Input for this task:
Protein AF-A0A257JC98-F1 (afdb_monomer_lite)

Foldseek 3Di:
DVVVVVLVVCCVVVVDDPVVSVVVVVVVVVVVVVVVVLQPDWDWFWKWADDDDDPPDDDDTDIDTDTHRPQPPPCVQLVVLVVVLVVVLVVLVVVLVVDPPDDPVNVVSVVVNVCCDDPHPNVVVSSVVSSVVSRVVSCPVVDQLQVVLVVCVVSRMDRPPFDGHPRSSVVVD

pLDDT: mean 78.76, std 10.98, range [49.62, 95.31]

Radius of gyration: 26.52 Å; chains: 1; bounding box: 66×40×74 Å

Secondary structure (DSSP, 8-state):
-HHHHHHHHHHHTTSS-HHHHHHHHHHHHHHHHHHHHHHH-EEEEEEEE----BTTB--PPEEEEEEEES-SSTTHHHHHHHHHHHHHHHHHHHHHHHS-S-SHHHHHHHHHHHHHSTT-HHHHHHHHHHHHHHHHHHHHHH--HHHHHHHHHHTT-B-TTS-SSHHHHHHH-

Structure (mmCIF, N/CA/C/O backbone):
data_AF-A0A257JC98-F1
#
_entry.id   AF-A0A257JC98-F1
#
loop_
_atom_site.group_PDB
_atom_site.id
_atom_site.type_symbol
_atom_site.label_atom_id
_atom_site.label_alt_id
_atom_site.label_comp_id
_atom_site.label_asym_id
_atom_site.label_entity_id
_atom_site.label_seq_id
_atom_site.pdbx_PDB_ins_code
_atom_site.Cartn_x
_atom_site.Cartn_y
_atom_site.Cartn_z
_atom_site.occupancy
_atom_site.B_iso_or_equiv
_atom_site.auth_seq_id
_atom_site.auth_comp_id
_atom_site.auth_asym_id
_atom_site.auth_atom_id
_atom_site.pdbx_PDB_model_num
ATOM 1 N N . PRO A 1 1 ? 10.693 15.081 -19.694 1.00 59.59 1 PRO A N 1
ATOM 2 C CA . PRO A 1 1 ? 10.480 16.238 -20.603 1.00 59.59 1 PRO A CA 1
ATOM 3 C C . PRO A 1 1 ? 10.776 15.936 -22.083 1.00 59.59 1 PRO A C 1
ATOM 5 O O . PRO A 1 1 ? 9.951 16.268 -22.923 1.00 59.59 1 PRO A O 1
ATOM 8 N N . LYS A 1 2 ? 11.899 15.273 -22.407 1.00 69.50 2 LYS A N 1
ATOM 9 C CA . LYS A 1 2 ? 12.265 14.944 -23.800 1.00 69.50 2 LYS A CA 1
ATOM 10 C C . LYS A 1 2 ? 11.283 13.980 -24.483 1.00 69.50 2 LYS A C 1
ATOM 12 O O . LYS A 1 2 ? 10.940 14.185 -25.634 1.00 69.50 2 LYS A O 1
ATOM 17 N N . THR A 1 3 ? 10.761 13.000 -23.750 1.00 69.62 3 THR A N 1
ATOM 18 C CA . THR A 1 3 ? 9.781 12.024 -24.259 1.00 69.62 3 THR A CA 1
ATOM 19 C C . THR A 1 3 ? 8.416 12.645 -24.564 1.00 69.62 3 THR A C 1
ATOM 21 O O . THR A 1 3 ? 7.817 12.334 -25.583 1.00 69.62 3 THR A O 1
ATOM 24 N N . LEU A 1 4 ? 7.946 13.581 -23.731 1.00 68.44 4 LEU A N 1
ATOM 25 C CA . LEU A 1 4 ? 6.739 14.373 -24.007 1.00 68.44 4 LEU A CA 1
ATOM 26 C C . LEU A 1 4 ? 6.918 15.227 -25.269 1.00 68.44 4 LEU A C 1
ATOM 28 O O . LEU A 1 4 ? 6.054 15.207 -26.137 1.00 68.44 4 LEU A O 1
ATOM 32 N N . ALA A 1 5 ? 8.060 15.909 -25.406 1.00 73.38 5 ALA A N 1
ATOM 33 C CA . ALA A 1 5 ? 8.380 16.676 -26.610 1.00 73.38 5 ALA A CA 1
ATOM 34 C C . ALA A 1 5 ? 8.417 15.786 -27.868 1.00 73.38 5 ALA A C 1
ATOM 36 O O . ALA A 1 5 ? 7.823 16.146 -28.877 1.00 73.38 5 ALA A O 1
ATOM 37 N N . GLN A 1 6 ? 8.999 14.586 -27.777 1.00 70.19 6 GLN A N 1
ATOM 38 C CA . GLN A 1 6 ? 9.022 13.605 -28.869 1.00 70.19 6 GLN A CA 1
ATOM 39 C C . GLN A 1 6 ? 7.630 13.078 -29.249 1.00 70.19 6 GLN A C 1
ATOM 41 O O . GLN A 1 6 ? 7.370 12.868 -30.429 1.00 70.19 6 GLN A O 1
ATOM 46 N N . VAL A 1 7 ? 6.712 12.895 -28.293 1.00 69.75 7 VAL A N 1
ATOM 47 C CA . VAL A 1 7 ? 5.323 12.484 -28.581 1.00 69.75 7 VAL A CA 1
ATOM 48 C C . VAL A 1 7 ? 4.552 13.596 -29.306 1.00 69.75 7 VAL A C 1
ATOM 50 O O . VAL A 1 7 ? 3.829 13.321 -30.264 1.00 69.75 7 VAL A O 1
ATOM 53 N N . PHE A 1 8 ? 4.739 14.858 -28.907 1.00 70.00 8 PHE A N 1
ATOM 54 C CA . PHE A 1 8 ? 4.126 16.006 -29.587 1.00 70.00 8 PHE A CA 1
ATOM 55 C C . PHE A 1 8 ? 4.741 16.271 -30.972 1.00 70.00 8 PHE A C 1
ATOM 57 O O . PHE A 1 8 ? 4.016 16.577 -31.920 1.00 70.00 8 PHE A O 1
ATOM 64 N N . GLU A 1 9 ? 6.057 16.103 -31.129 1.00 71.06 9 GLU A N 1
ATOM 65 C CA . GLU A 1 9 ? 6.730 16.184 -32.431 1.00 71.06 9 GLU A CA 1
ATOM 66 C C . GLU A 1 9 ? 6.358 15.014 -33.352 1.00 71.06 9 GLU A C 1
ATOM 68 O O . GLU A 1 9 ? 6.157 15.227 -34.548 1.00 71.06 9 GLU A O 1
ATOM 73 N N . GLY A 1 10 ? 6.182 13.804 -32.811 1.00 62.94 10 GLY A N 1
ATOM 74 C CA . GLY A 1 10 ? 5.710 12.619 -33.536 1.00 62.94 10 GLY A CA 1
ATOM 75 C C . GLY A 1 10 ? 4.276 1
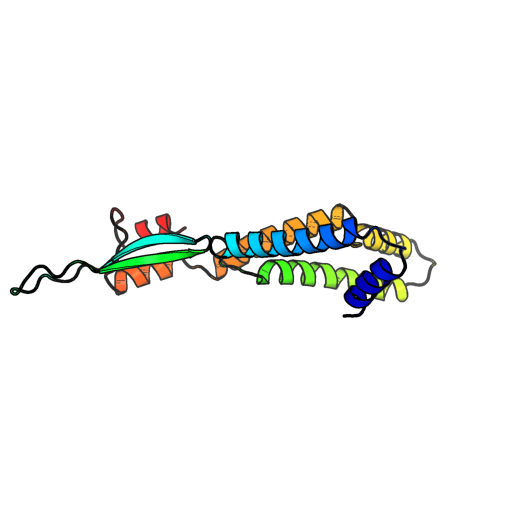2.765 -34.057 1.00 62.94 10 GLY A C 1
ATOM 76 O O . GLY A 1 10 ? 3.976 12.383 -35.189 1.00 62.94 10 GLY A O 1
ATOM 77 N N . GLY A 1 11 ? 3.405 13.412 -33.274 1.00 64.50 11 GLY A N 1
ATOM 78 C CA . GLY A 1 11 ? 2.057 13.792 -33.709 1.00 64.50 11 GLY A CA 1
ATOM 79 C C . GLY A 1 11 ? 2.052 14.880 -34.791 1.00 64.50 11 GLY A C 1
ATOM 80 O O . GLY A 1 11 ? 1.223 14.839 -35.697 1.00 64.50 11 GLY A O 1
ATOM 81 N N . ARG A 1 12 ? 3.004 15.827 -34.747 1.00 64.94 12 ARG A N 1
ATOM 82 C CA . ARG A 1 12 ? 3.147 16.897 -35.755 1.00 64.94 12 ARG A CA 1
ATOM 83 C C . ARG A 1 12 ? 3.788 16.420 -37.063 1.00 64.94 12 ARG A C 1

Task description:
Write out only the lines that run from the line containing "ATOM 47 C CA" through the line containing "ATOM 55 C C", both included, exactly as they appear above.

Result for this task:
ATOM 47 C CA . VAL A 1 7 ? 5.323 12.484 -28.581 1.00 69.75 7 VAL A CA 1
ATOM 48 C C . VAL A 1 7 ? 4.552 13.596 -29.306 1.00 69.75 7 VAL A C 1
ATOM 50 O O . VAL A 1 7 ? 3.829 13.321 -30.264 1.00 69.75 7 VAL A O 1
ATOM 53 N N . PHE A 1 8 ? 4.739 14.858 -28.907 1.00 70.00 8 PHE A N 1
ATOM 54 C CA . PHE A 1 8 ? 4.126 16.006 -29.587 1.00 70.00 8 PHE A CA 1
ATOM 55 C C . PHE A 1 8 ? 4.741 16.271 -30.972 1.00 70.00 8 PHE A C 1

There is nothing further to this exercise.